Overview

5 min read

Knowledge bases provide built-in retrieval augmented generation (RAG) powered by PostgreSQL and pgvector. Connectors sync data from external tools into knowledge bases, where documents are chunked, embedded, and indexed for hybrid search. Agents automatically query their assigned knowledge sources at runtime.

Enterprise access control. Advanced access control requires an enterprise license. Contact sales@archestra.ai for licensing information.

Architecture

The RAG stack runs entirely within PostgreSQL — no external vector database required. See Platform Deployment — Knowledge Base Configuration for full configuration reference.

Ingestion

Connectors run on a cron schedule, pulling documents that are chunked and embedded into PostgreSQL with pgvector.

Querying

At runtime, the agent's query is embedded, then vector and optional full-text search run in parallel. Results are fused, reranked, and filtered before being returned.

Knowledge Settings

Embedding and reranking are configured in Settings > Knowledge by selecting existing LLM Provider Keys. Both must be configured before knowledge bases and connectors can be used.

Embedding

The embedding model can be any synced model with embedding dimensions configured in LLM Providers > Models. The selected API key must expose at least one such model.

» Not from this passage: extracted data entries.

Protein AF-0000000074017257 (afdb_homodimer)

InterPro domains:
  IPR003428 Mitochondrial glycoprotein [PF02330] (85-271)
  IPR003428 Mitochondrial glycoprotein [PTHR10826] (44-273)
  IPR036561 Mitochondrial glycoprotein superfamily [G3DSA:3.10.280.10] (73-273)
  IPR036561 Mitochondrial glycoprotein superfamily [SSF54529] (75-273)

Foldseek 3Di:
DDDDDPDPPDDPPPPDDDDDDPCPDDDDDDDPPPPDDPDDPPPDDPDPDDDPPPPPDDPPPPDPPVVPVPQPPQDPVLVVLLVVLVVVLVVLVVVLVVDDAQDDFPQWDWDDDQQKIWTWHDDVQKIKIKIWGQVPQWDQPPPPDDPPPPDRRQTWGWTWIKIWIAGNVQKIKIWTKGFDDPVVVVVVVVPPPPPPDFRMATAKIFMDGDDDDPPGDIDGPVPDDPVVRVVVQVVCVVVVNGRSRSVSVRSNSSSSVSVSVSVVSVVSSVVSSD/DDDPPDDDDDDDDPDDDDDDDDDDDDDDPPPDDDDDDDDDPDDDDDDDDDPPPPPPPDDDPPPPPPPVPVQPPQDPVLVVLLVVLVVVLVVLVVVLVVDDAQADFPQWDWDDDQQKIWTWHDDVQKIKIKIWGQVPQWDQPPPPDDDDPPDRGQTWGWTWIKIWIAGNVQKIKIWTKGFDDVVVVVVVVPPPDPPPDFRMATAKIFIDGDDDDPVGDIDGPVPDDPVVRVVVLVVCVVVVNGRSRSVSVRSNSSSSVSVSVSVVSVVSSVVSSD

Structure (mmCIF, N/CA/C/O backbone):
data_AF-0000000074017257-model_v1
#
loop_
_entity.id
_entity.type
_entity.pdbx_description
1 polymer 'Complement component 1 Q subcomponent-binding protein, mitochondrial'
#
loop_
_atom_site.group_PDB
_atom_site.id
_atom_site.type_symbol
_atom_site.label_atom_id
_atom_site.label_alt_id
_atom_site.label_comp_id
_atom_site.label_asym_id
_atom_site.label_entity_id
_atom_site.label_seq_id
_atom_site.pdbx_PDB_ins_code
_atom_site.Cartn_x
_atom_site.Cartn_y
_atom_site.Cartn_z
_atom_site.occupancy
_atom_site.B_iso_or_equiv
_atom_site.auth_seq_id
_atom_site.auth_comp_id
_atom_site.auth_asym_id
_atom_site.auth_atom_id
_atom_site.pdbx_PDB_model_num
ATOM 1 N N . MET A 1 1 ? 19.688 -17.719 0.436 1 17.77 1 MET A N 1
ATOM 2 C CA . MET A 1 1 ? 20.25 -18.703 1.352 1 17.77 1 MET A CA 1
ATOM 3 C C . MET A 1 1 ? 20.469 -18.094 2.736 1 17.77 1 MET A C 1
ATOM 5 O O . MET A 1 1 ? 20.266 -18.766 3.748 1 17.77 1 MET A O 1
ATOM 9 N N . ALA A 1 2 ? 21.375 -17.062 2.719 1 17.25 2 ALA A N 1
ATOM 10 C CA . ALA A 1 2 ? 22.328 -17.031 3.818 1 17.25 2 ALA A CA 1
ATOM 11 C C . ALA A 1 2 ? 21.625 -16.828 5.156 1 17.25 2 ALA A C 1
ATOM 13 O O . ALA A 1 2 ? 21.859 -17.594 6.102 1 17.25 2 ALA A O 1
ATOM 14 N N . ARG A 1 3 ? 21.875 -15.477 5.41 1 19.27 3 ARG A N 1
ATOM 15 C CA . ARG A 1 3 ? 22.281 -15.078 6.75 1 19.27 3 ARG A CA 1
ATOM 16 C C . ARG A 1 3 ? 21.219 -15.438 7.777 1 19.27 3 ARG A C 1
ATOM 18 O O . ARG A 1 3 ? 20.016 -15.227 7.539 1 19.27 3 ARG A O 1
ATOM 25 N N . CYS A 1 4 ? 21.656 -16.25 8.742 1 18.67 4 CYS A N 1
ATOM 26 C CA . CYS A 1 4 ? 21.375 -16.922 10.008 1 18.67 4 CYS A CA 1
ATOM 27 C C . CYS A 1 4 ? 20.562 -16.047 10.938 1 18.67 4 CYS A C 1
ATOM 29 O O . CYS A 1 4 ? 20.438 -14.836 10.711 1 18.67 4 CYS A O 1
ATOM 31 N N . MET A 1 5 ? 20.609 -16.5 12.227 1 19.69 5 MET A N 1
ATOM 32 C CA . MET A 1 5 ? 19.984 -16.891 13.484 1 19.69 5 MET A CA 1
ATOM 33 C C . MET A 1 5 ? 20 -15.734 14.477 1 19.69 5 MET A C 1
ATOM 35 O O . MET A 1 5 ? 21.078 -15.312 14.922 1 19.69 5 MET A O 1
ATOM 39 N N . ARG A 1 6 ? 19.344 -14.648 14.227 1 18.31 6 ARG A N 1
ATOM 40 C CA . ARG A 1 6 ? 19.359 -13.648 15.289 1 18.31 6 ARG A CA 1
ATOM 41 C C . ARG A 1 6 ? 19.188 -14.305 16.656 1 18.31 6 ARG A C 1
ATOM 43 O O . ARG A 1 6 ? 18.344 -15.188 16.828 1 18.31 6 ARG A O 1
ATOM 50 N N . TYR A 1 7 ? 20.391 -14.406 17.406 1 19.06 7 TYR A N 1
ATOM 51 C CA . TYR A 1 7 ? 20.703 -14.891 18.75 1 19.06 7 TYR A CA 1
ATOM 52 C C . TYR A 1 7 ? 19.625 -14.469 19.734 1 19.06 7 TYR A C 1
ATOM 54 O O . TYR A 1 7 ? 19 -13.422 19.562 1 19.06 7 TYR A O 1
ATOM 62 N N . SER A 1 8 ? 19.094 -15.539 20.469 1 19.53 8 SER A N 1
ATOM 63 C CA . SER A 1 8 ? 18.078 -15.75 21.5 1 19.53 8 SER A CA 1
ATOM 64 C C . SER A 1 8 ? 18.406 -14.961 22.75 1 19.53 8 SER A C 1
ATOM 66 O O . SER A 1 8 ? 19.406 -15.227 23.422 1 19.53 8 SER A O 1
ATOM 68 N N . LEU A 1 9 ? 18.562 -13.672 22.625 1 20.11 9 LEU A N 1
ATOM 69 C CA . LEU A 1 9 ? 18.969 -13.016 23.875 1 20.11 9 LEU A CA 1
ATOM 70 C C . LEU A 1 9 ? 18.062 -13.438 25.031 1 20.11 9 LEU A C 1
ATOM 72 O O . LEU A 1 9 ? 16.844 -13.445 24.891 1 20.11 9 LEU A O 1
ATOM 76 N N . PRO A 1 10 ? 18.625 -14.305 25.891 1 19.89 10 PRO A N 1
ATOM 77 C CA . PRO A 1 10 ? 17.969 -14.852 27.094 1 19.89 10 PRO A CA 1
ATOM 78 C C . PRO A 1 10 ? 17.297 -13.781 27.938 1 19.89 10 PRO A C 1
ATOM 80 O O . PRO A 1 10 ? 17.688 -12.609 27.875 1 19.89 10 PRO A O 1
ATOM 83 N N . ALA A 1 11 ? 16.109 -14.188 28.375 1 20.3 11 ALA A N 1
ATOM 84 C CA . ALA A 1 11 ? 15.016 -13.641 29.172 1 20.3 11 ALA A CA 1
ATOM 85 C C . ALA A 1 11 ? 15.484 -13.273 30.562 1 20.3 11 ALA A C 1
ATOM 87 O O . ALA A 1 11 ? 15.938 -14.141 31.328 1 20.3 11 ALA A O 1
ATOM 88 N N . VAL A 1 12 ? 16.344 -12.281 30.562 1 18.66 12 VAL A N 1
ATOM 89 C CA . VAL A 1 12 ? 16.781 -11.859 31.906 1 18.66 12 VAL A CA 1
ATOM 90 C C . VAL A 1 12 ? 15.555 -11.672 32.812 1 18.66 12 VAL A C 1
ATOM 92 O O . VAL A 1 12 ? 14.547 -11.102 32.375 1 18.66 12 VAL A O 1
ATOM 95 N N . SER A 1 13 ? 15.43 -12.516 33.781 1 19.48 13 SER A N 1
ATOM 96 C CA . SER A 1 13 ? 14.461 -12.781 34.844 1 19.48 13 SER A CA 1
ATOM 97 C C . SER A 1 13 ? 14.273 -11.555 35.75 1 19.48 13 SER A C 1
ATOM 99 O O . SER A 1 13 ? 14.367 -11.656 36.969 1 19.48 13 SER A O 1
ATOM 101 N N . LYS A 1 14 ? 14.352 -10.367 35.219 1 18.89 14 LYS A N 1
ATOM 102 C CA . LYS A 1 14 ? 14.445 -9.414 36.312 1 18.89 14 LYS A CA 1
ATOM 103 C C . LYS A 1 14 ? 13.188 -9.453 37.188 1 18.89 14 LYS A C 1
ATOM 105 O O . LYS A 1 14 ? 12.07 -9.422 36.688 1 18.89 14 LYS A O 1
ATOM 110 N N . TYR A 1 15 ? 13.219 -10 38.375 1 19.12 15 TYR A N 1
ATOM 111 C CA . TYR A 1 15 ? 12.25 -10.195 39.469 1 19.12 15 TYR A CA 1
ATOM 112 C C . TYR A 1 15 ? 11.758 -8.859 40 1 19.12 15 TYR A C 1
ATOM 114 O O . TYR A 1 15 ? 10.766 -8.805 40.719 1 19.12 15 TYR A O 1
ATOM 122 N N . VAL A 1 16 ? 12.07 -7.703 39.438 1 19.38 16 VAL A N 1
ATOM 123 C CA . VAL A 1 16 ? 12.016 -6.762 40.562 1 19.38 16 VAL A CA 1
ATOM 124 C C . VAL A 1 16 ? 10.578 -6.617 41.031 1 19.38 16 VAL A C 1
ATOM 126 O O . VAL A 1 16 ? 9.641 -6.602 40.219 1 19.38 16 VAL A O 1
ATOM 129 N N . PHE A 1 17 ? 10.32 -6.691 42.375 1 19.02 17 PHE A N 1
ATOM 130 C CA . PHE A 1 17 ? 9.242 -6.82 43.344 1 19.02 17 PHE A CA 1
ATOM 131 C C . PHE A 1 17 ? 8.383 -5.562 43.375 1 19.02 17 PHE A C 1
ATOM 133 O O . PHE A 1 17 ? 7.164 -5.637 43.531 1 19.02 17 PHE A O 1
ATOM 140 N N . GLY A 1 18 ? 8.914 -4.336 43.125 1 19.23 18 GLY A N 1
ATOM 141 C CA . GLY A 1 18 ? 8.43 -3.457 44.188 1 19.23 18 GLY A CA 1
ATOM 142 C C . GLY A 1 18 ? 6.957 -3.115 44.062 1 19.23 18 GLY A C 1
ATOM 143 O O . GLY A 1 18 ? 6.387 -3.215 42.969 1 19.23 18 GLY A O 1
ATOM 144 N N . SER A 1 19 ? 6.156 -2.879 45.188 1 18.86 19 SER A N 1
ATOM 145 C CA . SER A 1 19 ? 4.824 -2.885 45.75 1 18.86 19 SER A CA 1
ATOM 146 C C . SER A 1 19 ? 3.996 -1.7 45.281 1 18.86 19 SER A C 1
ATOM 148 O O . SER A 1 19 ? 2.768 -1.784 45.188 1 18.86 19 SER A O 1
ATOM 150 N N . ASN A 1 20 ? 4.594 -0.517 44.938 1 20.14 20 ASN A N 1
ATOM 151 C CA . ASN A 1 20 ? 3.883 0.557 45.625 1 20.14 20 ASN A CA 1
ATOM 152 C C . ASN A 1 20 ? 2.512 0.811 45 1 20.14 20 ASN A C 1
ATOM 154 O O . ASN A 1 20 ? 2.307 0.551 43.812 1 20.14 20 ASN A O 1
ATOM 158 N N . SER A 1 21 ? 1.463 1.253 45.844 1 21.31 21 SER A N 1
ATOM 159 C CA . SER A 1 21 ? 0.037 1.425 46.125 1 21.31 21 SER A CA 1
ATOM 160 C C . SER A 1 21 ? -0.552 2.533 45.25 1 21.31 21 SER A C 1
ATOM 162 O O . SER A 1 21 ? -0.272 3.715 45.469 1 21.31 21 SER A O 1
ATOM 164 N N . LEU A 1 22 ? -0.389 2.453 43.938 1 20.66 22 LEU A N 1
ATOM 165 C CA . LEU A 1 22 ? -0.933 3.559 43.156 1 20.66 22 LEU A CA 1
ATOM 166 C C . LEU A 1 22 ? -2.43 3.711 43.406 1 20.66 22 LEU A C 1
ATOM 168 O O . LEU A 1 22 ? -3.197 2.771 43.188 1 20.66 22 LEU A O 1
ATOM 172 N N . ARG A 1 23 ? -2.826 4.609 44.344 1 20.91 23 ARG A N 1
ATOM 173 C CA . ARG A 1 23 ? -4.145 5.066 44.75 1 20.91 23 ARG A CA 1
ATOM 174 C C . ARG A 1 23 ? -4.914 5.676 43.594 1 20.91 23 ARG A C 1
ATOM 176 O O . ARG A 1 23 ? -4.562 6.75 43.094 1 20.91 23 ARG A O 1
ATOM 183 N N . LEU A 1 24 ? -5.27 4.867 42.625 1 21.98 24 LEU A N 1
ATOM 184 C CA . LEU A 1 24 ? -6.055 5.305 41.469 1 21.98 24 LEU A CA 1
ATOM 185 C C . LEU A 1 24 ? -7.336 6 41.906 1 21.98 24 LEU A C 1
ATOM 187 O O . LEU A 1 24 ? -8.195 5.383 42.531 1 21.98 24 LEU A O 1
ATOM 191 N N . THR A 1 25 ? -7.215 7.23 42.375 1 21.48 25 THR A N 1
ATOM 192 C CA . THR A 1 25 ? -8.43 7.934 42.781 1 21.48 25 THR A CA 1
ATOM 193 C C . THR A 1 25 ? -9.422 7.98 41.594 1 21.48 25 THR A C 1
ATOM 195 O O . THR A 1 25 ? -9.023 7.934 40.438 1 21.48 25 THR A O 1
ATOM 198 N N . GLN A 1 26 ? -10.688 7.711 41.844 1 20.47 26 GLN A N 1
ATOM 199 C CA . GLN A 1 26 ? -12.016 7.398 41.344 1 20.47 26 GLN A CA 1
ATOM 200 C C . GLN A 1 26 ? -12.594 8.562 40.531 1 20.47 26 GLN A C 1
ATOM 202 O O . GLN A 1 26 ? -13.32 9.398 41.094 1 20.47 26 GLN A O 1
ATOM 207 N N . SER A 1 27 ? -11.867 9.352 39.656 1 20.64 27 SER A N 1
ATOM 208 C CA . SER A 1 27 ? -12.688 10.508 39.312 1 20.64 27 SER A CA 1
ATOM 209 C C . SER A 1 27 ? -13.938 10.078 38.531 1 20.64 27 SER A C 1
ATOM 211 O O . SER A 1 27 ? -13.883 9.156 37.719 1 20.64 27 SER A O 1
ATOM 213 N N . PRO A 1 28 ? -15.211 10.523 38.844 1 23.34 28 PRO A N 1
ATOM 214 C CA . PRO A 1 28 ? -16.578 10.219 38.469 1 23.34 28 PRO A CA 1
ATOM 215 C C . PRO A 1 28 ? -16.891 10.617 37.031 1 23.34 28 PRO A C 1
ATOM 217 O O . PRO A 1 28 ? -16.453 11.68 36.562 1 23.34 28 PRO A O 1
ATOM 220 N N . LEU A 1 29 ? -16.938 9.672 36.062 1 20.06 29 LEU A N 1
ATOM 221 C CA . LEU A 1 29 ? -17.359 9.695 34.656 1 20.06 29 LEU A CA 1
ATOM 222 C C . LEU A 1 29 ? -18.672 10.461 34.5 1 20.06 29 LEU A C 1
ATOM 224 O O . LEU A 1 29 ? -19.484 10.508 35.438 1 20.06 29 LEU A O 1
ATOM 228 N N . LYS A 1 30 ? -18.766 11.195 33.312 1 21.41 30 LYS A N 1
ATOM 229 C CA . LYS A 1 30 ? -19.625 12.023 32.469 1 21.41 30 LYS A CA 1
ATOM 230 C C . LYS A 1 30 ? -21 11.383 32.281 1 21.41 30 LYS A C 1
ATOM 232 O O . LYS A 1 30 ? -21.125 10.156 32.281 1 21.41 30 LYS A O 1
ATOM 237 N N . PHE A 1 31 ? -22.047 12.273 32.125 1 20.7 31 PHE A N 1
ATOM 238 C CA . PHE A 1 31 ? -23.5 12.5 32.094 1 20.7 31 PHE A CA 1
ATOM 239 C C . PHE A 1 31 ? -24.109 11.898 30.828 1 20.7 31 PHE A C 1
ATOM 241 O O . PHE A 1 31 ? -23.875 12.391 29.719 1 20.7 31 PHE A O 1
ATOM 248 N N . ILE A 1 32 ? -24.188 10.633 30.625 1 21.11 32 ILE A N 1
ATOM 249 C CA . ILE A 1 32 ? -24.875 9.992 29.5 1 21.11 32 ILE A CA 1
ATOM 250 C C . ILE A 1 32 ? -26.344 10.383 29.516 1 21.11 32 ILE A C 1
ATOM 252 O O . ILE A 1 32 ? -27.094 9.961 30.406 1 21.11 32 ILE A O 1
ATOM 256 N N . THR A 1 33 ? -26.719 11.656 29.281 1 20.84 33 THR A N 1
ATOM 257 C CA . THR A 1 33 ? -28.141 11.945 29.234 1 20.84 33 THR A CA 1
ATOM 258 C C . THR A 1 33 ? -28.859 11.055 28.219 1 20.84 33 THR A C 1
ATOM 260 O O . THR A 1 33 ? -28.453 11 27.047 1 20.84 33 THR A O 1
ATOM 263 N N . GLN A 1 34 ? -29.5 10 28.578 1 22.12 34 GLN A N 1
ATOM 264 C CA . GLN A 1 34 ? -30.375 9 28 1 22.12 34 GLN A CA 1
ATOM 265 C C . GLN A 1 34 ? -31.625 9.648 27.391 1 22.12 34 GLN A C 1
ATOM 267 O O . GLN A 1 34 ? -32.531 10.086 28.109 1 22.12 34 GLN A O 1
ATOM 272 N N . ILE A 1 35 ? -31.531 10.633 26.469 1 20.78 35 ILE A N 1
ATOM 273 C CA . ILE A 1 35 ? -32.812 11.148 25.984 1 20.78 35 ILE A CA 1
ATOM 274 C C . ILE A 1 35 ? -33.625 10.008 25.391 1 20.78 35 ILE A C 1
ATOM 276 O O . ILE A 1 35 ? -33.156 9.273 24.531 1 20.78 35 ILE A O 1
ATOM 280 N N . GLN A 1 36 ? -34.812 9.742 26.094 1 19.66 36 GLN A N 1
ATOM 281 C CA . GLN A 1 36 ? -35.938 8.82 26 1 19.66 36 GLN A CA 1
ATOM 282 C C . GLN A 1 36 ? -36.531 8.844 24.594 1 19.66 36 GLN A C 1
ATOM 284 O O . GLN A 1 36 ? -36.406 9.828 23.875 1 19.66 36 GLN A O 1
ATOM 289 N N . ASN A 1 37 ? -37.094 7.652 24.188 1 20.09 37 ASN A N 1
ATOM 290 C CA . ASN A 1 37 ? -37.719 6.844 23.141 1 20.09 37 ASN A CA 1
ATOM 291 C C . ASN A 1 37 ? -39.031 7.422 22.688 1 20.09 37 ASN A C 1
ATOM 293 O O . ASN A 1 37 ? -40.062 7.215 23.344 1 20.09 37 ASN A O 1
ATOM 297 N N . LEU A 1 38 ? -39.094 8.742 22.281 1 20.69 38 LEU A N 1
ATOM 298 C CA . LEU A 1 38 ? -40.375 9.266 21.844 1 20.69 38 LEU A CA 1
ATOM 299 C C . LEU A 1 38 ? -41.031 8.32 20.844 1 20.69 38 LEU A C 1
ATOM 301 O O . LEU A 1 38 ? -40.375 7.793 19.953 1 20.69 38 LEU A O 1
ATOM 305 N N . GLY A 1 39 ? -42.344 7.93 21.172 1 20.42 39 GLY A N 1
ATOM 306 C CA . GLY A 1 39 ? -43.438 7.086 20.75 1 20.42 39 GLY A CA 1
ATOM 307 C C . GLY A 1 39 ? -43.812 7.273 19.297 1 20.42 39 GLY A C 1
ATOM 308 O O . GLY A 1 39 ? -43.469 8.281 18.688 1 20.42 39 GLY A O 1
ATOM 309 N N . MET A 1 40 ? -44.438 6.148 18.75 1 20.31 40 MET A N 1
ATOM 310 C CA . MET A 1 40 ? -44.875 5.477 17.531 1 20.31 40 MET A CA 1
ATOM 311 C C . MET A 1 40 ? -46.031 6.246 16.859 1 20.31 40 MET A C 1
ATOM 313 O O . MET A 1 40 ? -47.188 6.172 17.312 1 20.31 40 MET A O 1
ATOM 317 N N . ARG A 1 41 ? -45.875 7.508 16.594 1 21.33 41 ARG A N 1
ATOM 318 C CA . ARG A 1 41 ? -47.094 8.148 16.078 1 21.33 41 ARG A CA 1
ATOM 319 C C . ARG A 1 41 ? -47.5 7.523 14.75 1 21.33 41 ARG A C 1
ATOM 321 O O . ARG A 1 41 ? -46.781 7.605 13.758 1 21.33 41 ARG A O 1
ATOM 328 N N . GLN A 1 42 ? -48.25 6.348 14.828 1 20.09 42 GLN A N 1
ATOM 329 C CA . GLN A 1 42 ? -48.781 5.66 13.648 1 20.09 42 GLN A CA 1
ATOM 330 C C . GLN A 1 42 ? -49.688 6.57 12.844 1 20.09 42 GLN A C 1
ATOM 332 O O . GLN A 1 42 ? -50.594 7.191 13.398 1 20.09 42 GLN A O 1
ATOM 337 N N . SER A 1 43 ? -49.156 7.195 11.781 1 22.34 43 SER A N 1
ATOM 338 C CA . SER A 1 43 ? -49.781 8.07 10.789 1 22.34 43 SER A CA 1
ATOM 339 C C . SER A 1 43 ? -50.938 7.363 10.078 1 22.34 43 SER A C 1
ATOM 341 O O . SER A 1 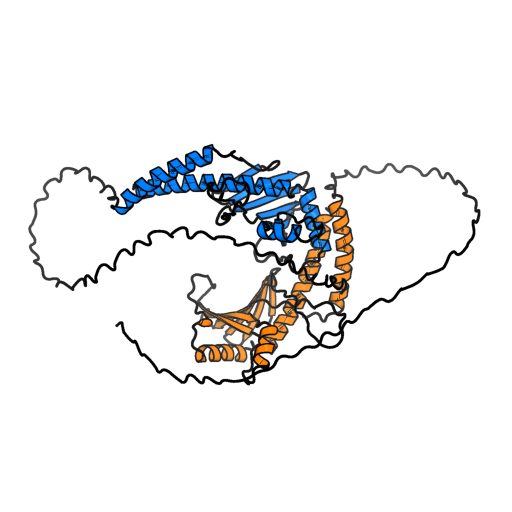43 ? -50.75 6.336 9.422 1 22.34 43 SER A O 1
ATOM 343 N N . SER A 1 44 ? -52.125 7.176 10.914 1 21.16 44 SER A N 1
ATOM 344 C CA . SER A 1 44 ? -53.25 6.598 10.203 1 21.16 44 SER A CA 1
ATOM 345 C C . SER A 1 44 ? -53.562 7.391 8.938 1 21.16 44 SER A C 1
ATOM 347 O O . SER A 1 44 ? -53.188 8.562 8.828 1 21.16 44 SER A O 1
ATOM 349 N N . SER A 1 45 ? -54.156 6.637 7.945 1 22.98 45 SER A N 1
ATOM 350 C CA . SER A 1 45 ? -54.5 6.578 6.531 1 22.98 45 SER A CA 1
ATOM 351 C C . SER A 1 45 ? -55.656 7.504 6.211 1 22.98 45 SER A C 1
ATOM 353 O O . SER A 1 45 ? -56.812 7.066 6.18 1 22.98 45 SER A O 1
ATOM 355 N N . ALA A 1 46 ? -55.688 8.758 6.848 1 24.11 46 AL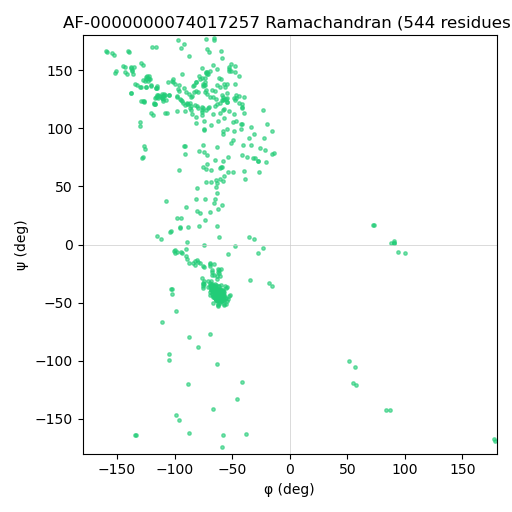A A N 1
ATOM 356 C CA . ALA A 1 46 ? -56.969 9.438 6.625 1 24.11 46 ALA A CA 1
ATOM 357 C C . ALA A 1 46 ? -57.281 9.562 5.133 1 24.11 46 ALA A C 1
ATOM 359 O O . ALA A 1 46 ? -56.344 9.773 4.324 1 24.11 46 ALA A O 1
ATOM 360 N N . LEU A 1 47 ? -58.469 9.031 4.875 1 24.69 47 LEU A N 1
ATOM 361 C CA . LEU A 1 47 ? -59.281 8.844 3.68 1 24.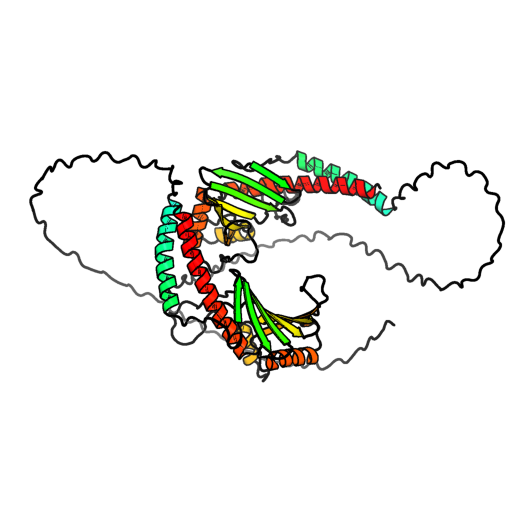69 47 LEU A CA 1
ATOM 362 C C . LEU A 1 47 ? -59.5 10.164 2.951 1 24.69 47 LEU A C 1
ATOM 364 O O . LEU A 1 47 ? -59.531 11.227 3.578 1 24.69 47 LEU A O 1
ATOM 368 N N . PHE A 1 48 ? -59.25 10.18 1.631 1 26.16 48 PHE A N 1
ATOM 369 C CA . PHE A 1 48 ? -59.094 11.016 0.448 1 26.16 48 PHE A CA 1
ATOM 370 C C . PHE A 1 48 ? -60.375 11.773 0.135 1 26.16 48 PHE A C 1
ATOM 372 O O . PHE A 1 48 ? -60.75 11.93 -1.032 1 26.16 48 PHE A O 1
ATOM 379 N N . GLY A 1 49 ? -61.219 12.133 1.259 1 23.69 49 GLY A N 1
ATOM 380 C CA . GLY A 1 49 ? -62.5 12.375 0.62 1 23.69 49 GLY A CA 1
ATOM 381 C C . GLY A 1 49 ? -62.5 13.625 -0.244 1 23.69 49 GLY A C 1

The embedding model is locked after it has been saved. Changing it requires dropping the embedding configuration and re-embedding documents.

Reranking

The reranker uses an LLM to score and reorder search results by relevance. Any synced chat model can be used. In practice, the model should support structured output.

Connectors

Connectors pull data from external tools (Jira, Confluence, etc.) on a schedule. Each connector tracks a checkpoint for incremental sync -- only changes since the last run are processed. A connector can be assigned to multiple knowledge bases.

See Knowledge Connectors for supported connector types, configuration, and management.

Sync Behavior

Connector sync has two simple phases:

  1. Ingestion: pull new or changed source documents and chunk them.
  2. Embedding: generate vectors for those chunks so the content becomes searchable.

Syncs can start on schedule or manually. Archestra prevents overlapping runs for the same connector, keeps an incremental checkpoint, and resumes large syncs from the last saved position instead of starting over.

In practice this means:

  • new documents are inserted, chunked, and embedded
  • unchanged documents are skipped
  • changed documents are reprocessed so search stays current
  • large syncs can continue over multiple runs without losing progress

Use Force Re-sync when you want to clear the checkpoint and rebuild the indexed content from the beginning.

Assigning Knowledge Bases

Knowledge bases can be assigned to Agents and MCP Gateways. An Agent can have multiple knowledge bases, and a knowledge base can be shared across agents.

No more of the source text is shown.